Dr Matthew S. Bramble
Matthew is currently an NIH Fogarty Global Health Fellow based in the Democratic Republic of the Congo and a Staff Scientist in the Dept. of Genetic Medicine at Children’s National Medical Center located in Washington DC. Dr Bramble holds a Ph.D. in Human Genetics from UCLA, where he was mentored by Eric Vilain, M.D, Ph.D. His background has predominately focused on genetic and epigenetic mechanism underlying sex differences in the mammalian brain as well as genetic influences contributing to disorders of sex development (DSD). Lately, Dr Bramble has spent most of his research efforts building genetic capacity within the DRC to expand user-friendly genetic diagnostic tools as well as techniques involved in basic molecular biology/genetics. In addition to building genetic capacity the DRC he also focuses heavily on infectious disease research; predominately Ebola.

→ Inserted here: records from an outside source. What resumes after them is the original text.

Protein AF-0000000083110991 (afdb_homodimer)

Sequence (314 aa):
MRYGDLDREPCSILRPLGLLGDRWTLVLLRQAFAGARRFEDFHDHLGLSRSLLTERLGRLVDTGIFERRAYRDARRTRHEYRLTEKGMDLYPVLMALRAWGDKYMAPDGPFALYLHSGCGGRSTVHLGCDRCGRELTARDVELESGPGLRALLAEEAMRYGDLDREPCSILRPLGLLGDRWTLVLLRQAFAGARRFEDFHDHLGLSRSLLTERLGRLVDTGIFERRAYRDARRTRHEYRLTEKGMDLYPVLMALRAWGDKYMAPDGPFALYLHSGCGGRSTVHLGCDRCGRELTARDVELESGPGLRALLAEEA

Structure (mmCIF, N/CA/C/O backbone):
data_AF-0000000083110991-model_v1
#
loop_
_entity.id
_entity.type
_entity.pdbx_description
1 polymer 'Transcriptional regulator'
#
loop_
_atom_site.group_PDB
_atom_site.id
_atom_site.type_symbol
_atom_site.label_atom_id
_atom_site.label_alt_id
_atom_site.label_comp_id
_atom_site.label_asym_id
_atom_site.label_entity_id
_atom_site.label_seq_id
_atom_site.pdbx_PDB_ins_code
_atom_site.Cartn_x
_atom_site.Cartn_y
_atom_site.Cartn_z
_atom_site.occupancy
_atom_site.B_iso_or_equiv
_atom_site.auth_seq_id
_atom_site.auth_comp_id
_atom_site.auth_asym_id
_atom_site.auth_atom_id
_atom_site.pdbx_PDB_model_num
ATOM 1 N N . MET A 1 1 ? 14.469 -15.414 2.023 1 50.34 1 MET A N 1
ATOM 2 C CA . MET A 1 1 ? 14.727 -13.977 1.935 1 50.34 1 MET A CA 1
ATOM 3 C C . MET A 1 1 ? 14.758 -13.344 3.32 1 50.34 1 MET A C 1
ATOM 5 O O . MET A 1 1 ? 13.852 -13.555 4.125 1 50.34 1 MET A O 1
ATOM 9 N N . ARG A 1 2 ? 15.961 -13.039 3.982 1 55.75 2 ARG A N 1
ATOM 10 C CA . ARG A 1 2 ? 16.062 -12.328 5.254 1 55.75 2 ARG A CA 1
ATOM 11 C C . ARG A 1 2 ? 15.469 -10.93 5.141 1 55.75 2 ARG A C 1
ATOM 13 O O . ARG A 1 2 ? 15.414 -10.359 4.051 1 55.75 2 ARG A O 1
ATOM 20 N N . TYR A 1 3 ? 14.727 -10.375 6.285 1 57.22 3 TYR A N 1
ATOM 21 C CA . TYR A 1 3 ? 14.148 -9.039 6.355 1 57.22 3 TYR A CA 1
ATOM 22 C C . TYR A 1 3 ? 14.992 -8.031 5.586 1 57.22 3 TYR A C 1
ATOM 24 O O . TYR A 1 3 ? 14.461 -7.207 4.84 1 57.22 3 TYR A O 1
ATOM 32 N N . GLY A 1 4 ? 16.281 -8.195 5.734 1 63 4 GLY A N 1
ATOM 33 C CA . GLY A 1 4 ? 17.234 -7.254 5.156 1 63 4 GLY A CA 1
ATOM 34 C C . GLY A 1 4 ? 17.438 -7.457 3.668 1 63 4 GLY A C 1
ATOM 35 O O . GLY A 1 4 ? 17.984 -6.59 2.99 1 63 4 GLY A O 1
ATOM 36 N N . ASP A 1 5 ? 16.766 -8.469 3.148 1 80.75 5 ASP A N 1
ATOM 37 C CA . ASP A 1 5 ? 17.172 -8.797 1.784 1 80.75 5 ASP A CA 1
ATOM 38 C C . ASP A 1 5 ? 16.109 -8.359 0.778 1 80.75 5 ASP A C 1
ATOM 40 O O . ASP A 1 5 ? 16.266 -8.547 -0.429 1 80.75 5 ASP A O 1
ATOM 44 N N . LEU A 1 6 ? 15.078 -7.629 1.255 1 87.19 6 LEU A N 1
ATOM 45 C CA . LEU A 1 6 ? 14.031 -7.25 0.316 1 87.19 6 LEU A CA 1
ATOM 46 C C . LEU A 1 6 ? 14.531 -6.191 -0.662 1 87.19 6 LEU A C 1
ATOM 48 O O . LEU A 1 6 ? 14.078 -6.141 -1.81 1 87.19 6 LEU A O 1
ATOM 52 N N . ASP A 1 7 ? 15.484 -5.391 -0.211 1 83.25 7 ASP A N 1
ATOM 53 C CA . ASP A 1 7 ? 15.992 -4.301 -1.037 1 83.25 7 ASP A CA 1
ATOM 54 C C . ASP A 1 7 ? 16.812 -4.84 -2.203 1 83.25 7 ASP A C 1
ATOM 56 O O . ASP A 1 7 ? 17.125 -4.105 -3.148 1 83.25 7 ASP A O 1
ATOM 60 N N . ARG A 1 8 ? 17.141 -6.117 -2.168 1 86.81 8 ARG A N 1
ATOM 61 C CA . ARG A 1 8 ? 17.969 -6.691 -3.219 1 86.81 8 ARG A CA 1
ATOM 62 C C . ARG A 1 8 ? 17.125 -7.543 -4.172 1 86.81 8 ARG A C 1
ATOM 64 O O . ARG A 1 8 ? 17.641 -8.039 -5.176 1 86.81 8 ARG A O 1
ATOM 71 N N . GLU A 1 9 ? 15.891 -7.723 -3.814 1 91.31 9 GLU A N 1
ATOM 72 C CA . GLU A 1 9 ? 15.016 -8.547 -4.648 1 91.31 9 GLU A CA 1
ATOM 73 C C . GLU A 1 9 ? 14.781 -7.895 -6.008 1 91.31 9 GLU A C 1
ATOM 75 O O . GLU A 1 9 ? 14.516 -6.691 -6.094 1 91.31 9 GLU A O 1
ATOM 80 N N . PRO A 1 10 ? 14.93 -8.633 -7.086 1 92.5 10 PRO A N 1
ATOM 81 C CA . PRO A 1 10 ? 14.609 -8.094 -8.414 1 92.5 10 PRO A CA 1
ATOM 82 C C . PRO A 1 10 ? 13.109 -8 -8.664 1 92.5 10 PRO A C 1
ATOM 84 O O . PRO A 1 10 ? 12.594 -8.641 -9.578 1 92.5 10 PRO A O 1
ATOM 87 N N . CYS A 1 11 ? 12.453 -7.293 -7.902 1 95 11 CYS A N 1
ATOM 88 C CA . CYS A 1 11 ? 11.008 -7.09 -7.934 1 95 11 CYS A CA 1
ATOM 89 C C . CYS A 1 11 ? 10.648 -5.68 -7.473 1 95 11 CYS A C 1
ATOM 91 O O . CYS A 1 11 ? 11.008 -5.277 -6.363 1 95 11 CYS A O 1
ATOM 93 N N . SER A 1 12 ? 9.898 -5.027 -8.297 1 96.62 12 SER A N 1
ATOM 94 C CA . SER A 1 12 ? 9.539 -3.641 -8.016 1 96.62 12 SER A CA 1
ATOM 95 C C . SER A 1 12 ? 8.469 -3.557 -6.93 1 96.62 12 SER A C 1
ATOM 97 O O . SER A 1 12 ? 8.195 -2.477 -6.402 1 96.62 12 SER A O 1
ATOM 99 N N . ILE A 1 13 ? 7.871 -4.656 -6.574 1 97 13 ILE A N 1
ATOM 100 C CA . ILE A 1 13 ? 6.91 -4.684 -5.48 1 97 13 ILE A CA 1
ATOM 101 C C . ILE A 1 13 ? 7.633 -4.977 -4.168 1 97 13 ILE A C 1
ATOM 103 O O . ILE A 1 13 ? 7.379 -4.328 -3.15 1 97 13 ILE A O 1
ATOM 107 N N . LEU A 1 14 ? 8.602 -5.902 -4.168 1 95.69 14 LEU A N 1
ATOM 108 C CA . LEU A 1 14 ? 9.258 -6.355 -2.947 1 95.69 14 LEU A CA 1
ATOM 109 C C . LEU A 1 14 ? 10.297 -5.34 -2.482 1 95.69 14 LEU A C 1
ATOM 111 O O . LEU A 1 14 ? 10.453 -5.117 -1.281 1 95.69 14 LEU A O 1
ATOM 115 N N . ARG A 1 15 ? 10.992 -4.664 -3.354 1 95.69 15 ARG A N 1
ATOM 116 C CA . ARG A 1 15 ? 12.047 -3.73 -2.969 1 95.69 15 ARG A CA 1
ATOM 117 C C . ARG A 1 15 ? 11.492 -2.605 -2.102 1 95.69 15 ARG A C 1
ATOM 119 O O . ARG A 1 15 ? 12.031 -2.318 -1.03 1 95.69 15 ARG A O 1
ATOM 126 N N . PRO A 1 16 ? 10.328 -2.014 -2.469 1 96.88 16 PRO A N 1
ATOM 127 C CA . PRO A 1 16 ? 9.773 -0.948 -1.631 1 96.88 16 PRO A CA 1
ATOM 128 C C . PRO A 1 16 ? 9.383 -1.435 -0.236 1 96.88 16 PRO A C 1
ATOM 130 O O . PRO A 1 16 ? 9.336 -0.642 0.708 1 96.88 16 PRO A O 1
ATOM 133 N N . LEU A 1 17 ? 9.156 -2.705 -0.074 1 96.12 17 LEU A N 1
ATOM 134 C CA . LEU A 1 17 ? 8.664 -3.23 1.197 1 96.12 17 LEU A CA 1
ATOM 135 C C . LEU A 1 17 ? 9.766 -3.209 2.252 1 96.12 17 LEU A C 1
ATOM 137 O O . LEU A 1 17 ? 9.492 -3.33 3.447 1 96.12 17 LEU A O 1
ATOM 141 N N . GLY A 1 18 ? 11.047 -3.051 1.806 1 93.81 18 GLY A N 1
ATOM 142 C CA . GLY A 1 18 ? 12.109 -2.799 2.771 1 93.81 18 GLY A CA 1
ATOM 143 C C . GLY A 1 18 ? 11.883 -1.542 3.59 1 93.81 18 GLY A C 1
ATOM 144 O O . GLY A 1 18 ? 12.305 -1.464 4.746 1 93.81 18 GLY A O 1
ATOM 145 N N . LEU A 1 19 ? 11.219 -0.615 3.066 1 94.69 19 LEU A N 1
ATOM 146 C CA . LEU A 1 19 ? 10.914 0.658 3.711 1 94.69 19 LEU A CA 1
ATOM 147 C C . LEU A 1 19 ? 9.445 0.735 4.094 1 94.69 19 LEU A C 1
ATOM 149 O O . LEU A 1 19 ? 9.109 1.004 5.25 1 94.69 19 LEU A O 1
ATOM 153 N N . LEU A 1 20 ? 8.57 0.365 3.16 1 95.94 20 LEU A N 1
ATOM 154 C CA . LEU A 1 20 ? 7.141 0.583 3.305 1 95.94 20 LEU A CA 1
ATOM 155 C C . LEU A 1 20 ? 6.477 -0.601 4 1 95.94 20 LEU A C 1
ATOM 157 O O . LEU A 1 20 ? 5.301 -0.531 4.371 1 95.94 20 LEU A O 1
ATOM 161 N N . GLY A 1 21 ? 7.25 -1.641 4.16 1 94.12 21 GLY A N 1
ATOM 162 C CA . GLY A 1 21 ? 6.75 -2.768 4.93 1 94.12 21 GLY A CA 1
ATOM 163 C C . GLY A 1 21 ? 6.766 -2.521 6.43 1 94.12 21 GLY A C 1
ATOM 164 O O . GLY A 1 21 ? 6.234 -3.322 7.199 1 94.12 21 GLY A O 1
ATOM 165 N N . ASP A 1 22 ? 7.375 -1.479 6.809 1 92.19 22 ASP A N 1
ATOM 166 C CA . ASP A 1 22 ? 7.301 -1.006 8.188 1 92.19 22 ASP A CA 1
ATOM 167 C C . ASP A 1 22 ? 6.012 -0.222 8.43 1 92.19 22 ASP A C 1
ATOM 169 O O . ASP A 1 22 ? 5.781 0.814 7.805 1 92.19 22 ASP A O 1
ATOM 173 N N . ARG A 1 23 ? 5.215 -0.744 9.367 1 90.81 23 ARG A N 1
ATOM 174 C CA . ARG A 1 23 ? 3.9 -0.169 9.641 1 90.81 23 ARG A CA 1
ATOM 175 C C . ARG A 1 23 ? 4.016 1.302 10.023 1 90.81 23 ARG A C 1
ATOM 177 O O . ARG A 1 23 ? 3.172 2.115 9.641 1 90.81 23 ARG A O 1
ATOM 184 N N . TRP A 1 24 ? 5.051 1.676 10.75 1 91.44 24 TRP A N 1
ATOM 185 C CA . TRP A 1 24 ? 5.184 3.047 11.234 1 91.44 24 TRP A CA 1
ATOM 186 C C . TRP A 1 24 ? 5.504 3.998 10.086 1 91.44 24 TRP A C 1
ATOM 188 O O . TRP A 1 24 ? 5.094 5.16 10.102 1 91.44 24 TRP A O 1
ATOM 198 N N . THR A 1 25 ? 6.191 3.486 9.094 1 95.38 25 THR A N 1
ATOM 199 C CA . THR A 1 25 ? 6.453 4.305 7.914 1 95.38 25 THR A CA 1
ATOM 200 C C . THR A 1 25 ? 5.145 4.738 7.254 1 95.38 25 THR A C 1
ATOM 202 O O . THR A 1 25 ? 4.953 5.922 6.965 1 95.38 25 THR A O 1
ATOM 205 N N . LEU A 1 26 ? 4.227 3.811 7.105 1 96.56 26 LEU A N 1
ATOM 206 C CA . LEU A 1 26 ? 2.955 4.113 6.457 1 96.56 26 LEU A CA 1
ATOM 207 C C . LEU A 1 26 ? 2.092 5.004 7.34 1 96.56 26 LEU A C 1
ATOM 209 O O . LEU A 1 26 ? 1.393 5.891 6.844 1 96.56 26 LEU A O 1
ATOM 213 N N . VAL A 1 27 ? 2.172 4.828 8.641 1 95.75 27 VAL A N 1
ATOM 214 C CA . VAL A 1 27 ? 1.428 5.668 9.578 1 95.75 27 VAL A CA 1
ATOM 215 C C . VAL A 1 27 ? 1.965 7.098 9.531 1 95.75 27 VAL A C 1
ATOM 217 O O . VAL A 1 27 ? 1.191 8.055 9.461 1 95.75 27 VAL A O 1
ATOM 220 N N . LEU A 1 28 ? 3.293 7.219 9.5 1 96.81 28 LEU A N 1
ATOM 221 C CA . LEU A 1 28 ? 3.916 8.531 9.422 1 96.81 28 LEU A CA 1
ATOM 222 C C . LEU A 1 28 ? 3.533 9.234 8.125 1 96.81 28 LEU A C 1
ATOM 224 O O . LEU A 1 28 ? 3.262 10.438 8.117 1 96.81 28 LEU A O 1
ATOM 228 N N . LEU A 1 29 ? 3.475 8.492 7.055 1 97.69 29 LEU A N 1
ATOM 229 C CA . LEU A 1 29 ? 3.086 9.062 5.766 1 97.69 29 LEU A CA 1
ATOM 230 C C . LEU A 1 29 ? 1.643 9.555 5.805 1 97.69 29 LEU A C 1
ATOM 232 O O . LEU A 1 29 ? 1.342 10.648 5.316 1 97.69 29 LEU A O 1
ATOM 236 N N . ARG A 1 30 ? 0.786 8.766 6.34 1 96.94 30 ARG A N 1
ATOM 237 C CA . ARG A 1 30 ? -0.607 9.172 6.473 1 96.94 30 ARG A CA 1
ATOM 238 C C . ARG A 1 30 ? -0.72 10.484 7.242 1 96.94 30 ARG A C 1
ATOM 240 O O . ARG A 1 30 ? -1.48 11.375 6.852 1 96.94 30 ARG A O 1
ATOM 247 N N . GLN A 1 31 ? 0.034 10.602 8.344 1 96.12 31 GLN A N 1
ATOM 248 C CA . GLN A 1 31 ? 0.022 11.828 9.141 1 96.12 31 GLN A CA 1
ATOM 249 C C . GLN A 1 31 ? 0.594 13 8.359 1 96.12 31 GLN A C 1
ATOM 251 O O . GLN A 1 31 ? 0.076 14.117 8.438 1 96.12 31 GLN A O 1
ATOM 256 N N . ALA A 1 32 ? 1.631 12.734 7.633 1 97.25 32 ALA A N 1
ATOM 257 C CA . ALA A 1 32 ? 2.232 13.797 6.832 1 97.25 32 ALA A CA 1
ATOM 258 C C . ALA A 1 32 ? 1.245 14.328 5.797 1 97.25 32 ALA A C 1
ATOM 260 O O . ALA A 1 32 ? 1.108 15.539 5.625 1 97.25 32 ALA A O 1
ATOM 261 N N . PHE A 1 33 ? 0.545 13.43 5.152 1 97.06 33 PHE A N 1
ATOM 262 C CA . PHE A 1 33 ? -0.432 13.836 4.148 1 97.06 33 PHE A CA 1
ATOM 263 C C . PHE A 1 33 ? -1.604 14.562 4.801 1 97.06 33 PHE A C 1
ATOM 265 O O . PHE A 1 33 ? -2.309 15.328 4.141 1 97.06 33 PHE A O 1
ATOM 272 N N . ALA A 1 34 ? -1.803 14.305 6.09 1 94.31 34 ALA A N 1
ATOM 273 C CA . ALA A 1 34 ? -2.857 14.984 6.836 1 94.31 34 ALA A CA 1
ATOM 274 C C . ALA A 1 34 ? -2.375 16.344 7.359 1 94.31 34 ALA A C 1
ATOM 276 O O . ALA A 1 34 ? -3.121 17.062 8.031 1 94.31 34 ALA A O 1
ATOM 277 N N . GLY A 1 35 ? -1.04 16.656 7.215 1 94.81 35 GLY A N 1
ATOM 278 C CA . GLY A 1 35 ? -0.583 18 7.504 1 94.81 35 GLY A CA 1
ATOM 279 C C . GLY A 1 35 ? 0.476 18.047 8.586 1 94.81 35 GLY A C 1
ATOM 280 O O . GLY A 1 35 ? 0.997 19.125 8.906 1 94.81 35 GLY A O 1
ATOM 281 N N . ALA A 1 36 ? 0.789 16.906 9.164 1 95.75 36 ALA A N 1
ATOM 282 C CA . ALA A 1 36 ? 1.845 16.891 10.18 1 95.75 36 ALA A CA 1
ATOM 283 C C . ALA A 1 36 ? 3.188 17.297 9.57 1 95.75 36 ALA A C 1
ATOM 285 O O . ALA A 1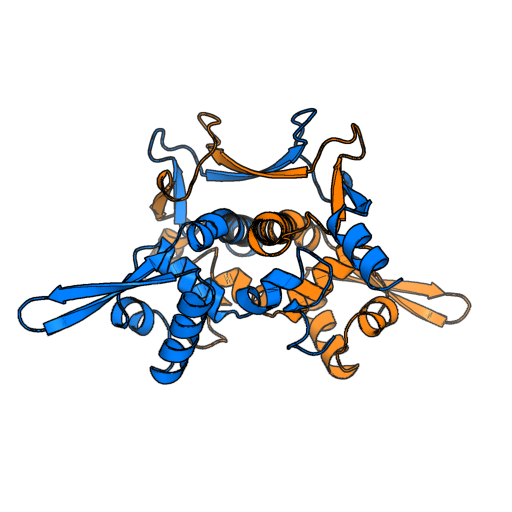 36 ? 3.525 16.875 8.461 1 95.75 36 ALA A O 1
ATOM 286 N N . ARG A 1 37 ? 3.973 18.094 10.344 1 95.94 37 ARG A N 1
ATOM 287 C CA . ARG A 1 37 ? 5.238 18.594 9.812 1 95.94 37 ARG A CA 1
ATOM 288 C C . ARG A 1 37 ? 6.34 18.531 10.867 1 95.94 37 ARG A C 1
ATOM 290 O O . ARG A 1 37 ? 7.512 18.344 10.539 1 95.94 37 ARG A O 1
ATOM 297 N N . ARG A 1 38 ? 5.926 18.719 12.102 1 95.62 38 ARG A N 1
ATOM 298 C CA . ARG A 1 38 ? 6.918 18.797 13.172 1 95.62 38 ARG A CA 1
ATOM 299 C C . ARG A 1 38 ? 6.984 17.484 13.945 1 95.62 38 ARG A C 1
ATOM 301 O O . ARG A 1 38 ? 6.043 16.688 13.914 1 95.62 38 ARG A O 1
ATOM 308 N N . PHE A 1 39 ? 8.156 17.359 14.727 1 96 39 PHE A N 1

Dr Matthew W Darlison BA MA PhD
Dr Matthew W Darlison works in the UCL Centre for Health Informatics and Multiprofessional Education (CHIME), where his role combines teaching, teaching/technical support and research. He is informatics lead and co-head (with clinical lead Professor Bernadette Modell) of the World Health Organisation Collaborating Centre for Community Genetics at UCL, where since 1997 he has been developing and applying informatics approaches to various aspects of community genetics, including surveillance, epidemiology, and education and information for patients, families, communities and health professionals.

Originally trained as a linguist (German and comparative literature), he is an experienced health informatician with a particular interest in applying web technologies to address problems of knowledge dissemination and communication in relation to community genetic services and congenital disorders.